O Facebook argumentou que o usuário francês falou em cura pela hidroxicloroquina ao criticar a postura do governo da França, e que o conteúdo foi removido com base numa política da empresa contra conteúdos que possam causar danos no mundo atual. Após a decisão do Comitê de Supervisão – grupo criado e financiado pelo Facebook para analisar de forma independente alguns casos de remoção de conteúdo da plataforma -, o post foi restaurado, no último dia 28 de janeiro. O grupo entendeu que o usuário não incentivava as pessoas a comprar ou tomar o medicamento sem receita. O estatuto do Comitê estabelece que as decisões são vinculantes – ou seja, elas são cumpridas pela empresa, a menos que violem a lei.
O Facebook emitiu um comunicado informando que restabeleceu o post, mas não “admitiu erro” e informou que a atual abordagem para esses casos vai continuar enquanto durar a pandemia. A abordagem, segundo a plataforma, é baseada em “extensas consultas com cientistas reconhecidos, incluindo do Centre for Disease Control (CDC) e da Organização Mundial da Saúde (OMS)”.
As postagens verificadas pelo Comprova foram compartilhadas pelos perfis no Facebook de Priscila Costa (vereadora de Fortaleza pelo PSC) e Esquerdopatia Política. Elas tomam como base um tuíte da médica norte-americana Simone Gold. Ela ficou conhecida por ser uma das defensoras do uso da hidroxicloroquina e esteve entre o grupo de pessoas que invadiu o Capitólio no dia 6 de janeiro deste ano para tentar interromper a certificação da eleição presidencial de 2020 dos Estados Unidos. No post, a médica diz que o Facebook admitiu que cometeu um erro ao censurar estudos que mostravam que a hidroxicloroquina salvava vidas, o que não é verdade.
A deputada federal Bia Kicis (PSL-DF) também fez uma publicação sobre o mesmo assunto no Twitter. Em contato com a assessoria de imprensa da parlamentar, o Comprova recebeu a informação de que ela se baseou numa informação publicada pela colunista de finanças Patrícia Lages, do portal R7.

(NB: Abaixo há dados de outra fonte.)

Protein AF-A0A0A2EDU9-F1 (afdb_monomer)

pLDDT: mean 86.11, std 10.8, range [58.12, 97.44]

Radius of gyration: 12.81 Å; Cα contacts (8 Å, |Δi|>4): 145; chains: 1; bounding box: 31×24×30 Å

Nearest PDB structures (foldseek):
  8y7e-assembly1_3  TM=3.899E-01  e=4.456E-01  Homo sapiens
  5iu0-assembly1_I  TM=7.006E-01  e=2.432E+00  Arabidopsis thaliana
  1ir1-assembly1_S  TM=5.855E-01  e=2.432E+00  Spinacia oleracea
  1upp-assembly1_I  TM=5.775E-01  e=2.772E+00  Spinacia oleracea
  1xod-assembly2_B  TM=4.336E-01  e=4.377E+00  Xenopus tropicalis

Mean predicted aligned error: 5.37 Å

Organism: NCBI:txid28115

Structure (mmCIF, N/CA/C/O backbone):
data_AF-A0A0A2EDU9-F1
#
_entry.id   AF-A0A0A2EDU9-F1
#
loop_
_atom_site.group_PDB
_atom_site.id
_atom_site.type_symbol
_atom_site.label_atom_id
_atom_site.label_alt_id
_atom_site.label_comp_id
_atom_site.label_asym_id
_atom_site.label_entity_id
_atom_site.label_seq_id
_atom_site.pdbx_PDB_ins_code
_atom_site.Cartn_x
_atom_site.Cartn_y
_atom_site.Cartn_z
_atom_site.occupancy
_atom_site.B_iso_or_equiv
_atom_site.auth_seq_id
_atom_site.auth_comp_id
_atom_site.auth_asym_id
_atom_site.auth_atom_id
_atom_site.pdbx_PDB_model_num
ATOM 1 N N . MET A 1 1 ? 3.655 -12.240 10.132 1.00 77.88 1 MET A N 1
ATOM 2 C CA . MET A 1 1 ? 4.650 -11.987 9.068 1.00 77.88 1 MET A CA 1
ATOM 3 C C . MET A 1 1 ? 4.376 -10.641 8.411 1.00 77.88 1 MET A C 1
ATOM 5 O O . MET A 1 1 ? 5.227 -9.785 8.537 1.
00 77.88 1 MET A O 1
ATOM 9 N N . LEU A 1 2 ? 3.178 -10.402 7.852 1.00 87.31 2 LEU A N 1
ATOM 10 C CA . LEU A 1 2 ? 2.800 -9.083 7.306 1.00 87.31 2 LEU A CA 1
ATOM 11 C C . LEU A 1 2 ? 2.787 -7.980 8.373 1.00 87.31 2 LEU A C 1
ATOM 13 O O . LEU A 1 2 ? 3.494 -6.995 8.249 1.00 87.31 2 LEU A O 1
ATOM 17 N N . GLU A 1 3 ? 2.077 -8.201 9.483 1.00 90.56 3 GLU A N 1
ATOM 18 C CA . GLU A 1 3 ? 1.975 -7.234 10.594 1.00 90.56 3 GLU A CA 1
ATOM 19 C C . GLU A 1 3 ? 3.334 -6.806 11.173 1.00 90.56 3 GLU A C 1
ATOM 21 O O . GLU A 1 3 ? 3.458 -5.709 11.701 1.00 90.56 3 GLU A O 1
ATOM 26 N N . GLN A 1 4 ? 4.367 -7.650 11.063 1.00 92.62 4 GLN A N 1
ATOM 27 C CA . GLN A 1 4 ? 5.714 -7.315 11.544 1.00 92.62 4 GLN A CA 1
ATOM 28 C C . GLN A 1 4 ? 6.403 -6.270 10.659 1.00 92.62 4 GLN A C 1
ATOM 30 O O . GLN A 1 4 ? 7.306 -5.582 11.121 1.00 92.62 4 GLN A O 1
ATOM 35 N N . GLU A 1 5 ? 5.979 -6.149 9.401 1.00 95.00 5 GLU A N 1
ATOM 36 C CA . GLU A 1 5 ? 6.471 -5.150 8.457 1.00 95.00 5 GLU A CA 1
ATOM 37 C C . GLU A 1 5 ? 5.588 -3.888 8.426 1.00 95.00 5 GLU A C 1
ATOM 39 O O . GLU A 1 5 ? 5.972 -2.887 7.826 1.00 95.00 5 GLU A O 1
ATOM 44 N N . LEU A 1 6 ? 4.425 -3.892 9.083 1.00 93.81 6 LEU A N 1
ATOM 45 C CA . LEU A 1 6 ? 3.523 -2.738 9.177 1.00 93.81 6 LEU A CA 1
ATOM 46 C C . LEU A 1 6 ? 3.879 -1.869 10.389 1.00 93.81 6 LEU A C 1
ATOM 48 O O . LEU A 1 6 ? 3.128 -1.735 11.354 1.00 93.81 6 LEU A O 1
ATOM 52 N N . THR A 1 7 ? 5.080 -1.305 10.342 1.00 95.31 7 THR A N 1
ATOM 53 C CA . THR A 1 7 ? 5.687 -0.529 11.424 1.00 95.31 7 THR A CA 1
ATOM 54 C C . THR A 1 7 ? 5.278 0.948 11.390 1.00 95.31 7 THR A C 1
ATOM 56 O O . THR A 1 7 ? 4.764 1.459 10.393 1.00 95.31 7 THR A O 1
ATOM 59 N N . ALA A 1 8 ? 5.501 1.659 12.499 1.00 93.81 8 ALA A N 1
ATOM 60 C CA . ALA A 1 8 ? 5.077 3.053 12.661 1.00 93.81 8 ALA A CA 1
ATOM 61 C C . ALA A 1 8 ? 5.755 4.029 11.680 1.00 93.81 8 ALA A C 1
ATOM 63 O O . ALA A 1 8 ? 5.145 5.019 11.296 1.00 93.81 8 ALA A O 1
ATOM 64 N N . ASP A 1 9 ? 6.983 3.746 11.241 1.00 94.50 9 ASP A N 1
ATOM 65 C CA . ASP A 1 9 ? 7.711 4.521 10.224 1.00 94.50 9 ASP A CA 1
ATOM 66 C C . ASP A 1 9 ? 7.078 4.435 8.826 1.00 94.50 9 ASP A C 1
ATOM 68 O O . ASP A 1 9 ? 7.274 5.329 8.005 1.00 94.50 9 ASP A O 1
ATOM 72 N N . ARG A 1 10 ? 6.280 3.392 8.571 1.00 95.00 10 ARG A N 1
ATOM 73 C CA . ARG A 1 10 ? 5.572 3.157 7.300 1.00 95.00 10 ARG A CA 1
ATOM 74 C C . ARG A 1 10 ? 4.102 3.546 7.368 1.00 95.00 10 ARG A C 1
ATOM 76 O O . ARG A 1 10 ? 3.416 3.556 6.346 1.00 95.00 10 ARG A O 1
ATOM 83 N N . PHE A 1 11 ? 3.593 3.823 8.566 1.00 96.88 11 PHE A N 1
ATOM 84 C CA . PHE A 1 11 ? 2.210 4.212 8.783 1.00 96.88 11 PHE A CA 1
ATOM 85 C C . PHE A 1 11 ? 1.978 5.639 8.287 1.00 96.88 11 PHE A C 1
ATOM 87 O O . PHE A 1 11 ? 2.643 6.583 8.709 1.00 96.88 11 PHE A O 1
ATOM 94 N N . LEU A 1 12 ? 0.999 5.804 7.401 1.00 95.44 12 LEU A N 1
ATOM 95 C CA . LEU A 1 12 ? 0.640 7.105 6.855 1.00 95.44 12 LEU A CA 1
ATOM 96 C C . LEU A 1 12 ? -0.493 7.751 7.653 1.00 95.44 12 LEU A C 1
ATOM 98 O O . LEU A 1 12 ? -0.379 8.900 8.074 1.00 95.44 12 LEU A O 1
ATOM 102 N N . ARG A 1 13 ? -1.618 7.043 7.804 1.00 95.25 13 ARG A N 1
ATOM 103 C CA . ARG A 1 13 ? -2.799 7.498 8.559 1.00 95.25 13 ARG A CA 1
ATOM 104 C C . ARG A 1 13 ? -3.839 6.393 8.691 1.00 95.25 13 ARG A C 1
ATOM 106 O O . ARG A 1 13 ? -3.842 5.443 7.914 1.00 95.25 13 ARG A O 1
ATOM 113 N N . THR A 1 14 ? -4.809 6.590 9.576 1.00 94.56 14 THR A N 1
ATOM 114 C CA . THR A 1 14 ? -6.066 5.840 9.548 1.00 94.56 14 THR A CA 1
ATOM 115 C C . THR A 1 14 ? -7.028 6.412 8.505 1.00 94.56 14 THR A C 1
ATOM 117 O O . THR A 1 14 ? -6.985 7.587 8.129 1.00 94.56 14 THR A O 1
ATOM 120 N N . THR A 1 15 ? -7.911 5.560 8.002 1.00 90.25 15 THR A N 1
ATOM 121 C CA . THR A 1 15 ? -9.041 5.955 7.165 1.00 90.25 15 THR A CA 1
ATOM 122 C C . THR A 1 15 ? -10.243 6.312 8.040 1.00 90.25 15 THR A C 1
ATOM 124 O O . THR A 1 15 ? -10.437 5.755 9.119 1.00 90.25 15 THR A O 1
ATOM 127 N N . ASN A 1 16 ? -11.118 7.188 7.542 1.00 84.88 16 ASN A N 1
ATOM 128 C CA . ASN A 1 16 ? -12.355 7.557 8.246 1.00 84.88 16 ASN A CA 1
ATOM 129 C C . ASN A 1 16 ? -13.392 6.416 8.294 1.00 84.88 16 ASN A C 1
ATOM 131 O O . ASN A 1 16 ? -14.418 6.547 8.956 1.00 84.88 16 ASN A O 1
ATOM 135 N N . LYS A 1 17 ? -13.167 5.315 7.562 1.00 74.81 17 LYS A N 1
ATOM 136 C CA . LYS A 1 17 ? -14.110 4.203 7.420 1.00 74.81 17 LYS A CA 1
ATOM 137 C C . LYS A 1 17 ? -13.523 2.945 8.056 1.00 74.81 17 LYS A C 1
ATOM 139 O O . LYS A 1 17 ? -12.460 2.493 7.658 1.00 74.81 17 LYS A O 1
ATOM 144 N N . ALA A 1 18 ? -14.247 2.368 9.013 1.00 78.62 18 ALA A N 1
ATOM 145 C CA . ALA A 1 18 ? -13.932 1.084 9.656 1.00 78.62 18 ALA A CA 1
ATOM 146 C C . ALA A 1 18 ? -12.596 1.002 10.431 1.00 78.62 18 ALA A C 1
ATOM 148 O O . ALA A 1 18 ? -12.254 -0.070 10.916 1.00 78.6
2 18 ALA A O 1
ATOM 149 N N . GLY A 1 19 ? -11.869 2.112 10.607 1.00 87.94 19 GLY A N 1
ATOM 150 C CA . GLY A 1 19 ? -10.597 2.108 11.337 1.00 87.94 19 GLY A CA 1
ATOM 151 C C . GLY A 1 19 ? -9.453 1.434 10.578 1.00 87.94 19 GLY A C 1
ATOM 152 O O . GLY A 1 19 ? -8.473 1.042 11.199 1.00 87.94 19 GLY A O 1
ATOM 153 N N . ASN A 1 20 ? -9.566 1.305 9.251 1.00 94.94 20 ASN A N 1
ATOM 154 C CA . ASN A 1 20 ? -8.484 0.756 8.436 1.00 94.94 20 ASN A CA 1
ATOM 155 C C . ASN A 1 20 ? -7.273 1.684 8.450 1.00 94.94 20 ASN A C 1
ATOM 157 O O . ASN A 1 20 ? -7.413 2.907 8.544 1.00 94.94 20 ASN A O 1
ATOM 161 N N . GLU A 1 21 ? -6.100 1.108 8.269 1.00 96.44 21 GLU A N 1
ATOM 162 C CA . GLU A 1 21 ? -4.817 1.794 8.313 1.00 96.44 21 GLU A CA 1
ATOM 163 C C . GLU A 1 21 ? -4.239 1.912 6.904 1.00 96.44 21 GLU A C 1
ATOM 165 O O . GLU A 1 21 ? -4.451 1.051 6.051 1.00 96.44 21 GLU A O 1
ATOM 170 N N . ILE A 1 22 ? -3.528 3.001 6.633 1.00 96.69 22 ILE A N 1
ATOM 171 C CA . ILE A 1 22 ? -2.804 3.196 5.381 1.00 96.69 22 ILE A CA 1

Fizemos contato com a assessoria do Facebook para questionar se a rede de fato admitiu erro ao tirar o post do ar, quais são as políticas adotadas para as postagens e como funciona o Conselho de Supervisão da rede. Em seguida, consultamos o site do Comitê de Supervisão do Facebook a respeito da decisão sobre a postagem do usuário francês.

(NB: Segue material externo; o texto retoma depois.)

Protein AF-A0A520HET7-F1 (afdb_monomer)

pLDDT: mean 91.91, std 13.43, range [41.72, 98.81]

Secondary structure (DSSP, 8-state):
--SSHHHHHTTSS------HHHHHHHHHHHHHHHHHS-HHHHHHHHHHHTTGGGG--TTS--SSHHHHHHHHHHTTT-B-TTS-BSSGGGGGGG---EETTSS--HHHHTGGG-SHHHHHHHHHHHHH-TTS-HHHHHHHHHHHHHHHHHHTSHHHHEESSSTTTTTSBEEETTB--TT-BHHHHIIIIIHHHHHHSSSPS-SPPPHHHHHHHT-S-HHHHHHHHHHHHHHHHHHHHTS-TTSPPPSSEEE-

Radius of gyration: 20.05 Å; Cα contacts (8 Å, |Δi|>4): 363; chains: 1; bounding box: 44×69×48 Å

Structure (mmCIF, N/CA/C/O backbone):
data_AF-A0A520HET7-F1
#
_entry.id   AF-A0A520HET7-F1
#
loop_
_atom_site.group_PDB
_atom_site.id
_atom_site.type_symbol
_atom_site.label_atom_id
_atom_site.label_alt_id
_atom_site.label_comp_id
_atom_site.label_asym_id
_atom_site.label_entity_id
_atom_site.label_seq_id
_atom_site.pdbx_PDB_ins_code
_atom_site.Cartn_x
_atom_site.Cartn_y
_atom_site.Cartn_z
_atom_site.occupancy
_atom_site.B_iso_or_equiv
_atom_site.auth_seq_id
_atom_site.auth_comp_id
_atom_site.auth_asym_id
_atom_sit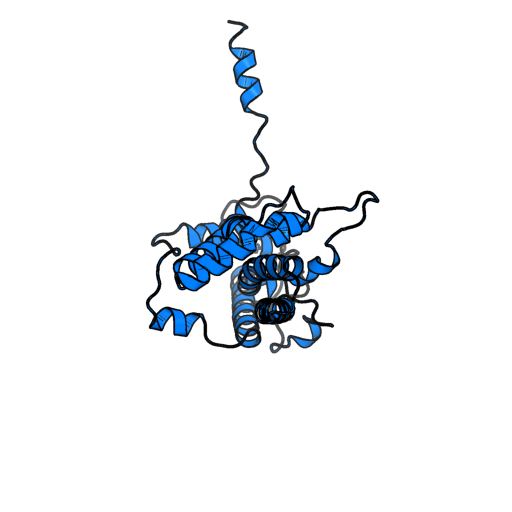e.auth_atom_id
_atom_site.pdbx_PDB_model_num
ATOM 1 N N . MET A 1 1 ? 18.263 50.268 4.501 1.00 50.28 1 MET A N 1
ATOM 2 C CA . MET A 1 1 ? 18.326 49.179 3.495 1.00 50.28 1 MET A CA 1
ATOM 3 C C . MET A 1 1 ? 18.957 47.864 3.989 1.00 50.28 1 MET A C 1
ATOM 5 O O . MET A 1 1 ? 18.772 46.863 3.322 1.00 50.28 1 MET A O 1
ATOM 9 N N . LYS A 1 2 ? 19.624 47.790 5.160 1.00 48.81 2 LYS A N 1
ATOM 10 C CA . LYS A 1 2 ? 20.211 46.527 5.679 1.00 48.81 2 LYS A CA 1
ATOM 11 C C . LYS A 1 2 ? 19.286 45.656 6.556 1.00 48.81 2 LYS A C 1
ATOM 13 O O . LYS A 1 2 ? 19.628 44.517 6.833 1.00 48.81 2 LYS A O 1
ATOM 18 N N . ARG A 1 3 ? 18.115 46.157 6.977 1.00 50.66 3 ARG A N 1
ATOM 19 C CA . ARG A 1 3 ? 17.172 45.417 7.848 1.00 50.66 3 ARG A CA 1
ATOM 20 C C . ARG A 1 3 ? 16.151 44.548 7.099 1.00 50.66 3 ARG A C 1
ATOM 22 O O . ARG A 1 3 ? 15.585 43.651 7.702 1.00 50.66 3 ARG A O 1
ATOM 29 N N . PHE A 1 4 ? 15.967 44.761 5.794 1.00 49.16 4 PHE A N 1
ATOM 30 C CA . PHE A 1 4 ? 15.048 43.959 4.971 1.00 49.16 4 PHE A CA 1
ATOM 31 C C . PHE A 1 4 ? 15.690 42.688 4.388 1.00 49.16 4 PHE A C 1
ATOM 33 O O . PHE A 1 4 ? 14.978 41.783 3.975 1.00 49.16 4 PHE A O 1
ATOM 40 N N . LEU A 1 5 ? 17.025 42.580 4.406 1.00 49.09 5 LEU A N 1
ATOM 41 C CA . LEU A 1 5 ? 17.752 41.402 3.908 1.00 49.09 5 LEU A CA 1
ATOM 42 C C . LEU A 1 5 ? 17.759 40.223 4.896 1.00 49.09 5 LEU A C 1
ATOM 44 O O . LEU A 1 5 ? 17.879 39.080 4.473 1.00 49.09 5 LEU A O 1
ATOM 48 N N . LEU A 1 6 ? 17.578 40.476 6.196 1.00 46.09 6 LEU A N 1
ATOM 49 C CA . LEU A 1 6 ? 17.542 39.421 7.219 1.00 46.09 6 LEU A CA 1
ATOM 50 C C . LEU A 1 6 ? 16.191 38.690 7.288 1.00 46.09 6 LEU A C 1
ATOM 52 O O . LEU A 1 6 ? 16.147 37.545 7.722 1.00 46.09 6 LEU A O 1
ATOM 56 N N . ALA A 1 7 ? 15.104 39.312 6.819 1.00 47.66 7 ALA A N 1
ATOM 57 C CA . ALA A 1 7 ? 13.781 38.685 6.794 1.00 47.66 7 ALA A CA 1
ATOM 58 C C . ALA A 1 7 ? 13.607 37.694 5.626 1.00 47.66 7 ALA A C 1
ATOM 60 O O . ALA A 1 7 ? 12.844 36.744 5.750 1.00 47.66 7 ALA A O 1
ATOM 61 N N . ALA A 1 8 ? 14.341 37.874 4.521 1.00 47.59 8 ALA A N 1
ATOM 62 C CA . ALA A 1 8 ? 14.247 37.003 3.344 1.00 47.59 8 ALA A CA 1
ATOM 63 C C . ALA A 1 8 ? 15.023 35.678 3.492 1.00 47.59 8 ALA A C 1
ATOM 65 O O . ALA A 1 8 ? 14.707 34.699 2.823 1.00 47.59 8 ALA A O 1
ATOM 66 N N . ILE A 1 9 ? 16.020 35.619 4.382 1.00 50.34 9 ILE A N 1
ATOM 67 C CA . ILE A 1 9 ? 16.832 34.409 4.607 1.00 50.34 9 ILE A CA 1
ATOM 68 C C . ILE A 1 9 ? 16.124 33.428 5.562 1.00 50.34 9 ILE A C 1
ATOM 70 O O . ILE A 1 9 ? 16.315 32.219 5.457 1.00 50.34 9 ILE A O 1
ATOM 74 N N . ALA A 1 10 ? 15.238 33.915 6.437 1.00 47.31 10 ALA A N 1
ATOM 75 C CA . ALA A 1 10 ? 14.486 33.071 7.370 1.00 47.31 10 ALA A CA 1
ATOM 76 C C . ALA A 1 10 ? 13.358 32.250 6.705 1.00 47.31 10 ALA A C 1
ATOM 78 O O . ALA A 1 10 ? 12.834 31.323 7.316 1.00 47.31 10 ALA A O 1
ATOM 79 N N . SER A 1 11 ? 12.987 32.556 5.457 1.00 49.66 11 SER A N 1
ATOM 80 C CA . SER A 1 11 ? 11.892 31.885 4.734 1.00 49.66 11 SER A CA 1
ATOM 81 C C . SER A 1 11 ? 12.326 30.640 3.949 1.00 49.66 11 SER A C 1
ATOM 83 O O . SER A 1 11 ? 11.476 29.907 3.458 1.00 49.66 11 SER A O 1
ATOM 85 N N . LEU A 1 12 ? 13.633 30.389 3.817 1.00 51.75 12 LEU A N 1
ATOM 86 C CA . LEU A 1 12 ? 14.186 29.283 3.017 1.00 51.75 12 LEU A CA 1
ATOM 87 C C . LEU A 1 12 ? 14.433 27.993 3.827 1.00 51.75 12 LEU A C 1
ATOM 89 O O . LEU A 1 12 ? 14.919 27.011 3.276 1.00 51.75 12 LEU A O 1
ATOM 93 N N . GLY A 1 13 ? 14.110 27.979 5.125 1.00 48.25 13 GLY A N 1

Também entramos em contato com a assessoria de imprensa da deputada federal Bia Kicis (PSL-DF) e com os perfis no Facebook Esquerdopatia Política e Priscila Costa. Apenas os dois primeiros responderam.
O Comprova fez esta verificação baseado em informações científicas e dados oficiais sobre o novo coronavírus e a Covid-19 disponíveis no dia 9 de fevereiro de 2020.
Em outubro de 2020, um usuário do Facebook na França fez uma postagem em um grupo público sobre a Covid-19 em que denunciava o que chamava de “escândalo da Agence Nationale de Sécurité du Médicament” (agência francesa responsável pela regulamentação dos produtos para a saúde), que se recusou a autorizar no país o uso combinado da hidroxicloroquina com a azitromicina no tratamento da Covid-19, ao mesmo tempo em que havia autorizado e promovido o remdesivir.
O remdesivir é um antiviral aplicado por via intravenosa, usado originalmente para combater o ebola, que foi bastante citado no início da pandemia como promissor no tratamento da Covid-19. Em novembro do ano passado, a OMS informou que não recomendava o uso do medicamento contra a Covid-19 por falta de evidências de que ele tivesse efeitos significativos. Já a hidroxicloroquina é um medicamento usado no tratamento de doenças reumáticas, como lúpus, e também contra a malária. A OMS informou que a hidroxicloroquina também não funciona contra a covid-19.
O uso da cloroquina e hidroxicloroquina contra a Covid-19 apareceu em um estudo inicial feito pelo médico francês Didier Raoult, que apontou o medicamento como a cura para a doença. O usuário autor do post que acabou restaurado pelo Facebook criticou a falta de estratégia em saúde na França e afirmou que “a cura de [Didier] Raoult” estava sendo usada em outros lugares para salvar vidas.
No dia 4 de janeiro, o médico e sua equipe publicaram um artigo no International Journal of Antimicrobial Agents reconhecendo pela primeira vez que o medicamento não tinha eficácia no tratamento contra a Covid-19, mas voltou atrás do reconhecimento após a repercussão em jornais por todo o mundo.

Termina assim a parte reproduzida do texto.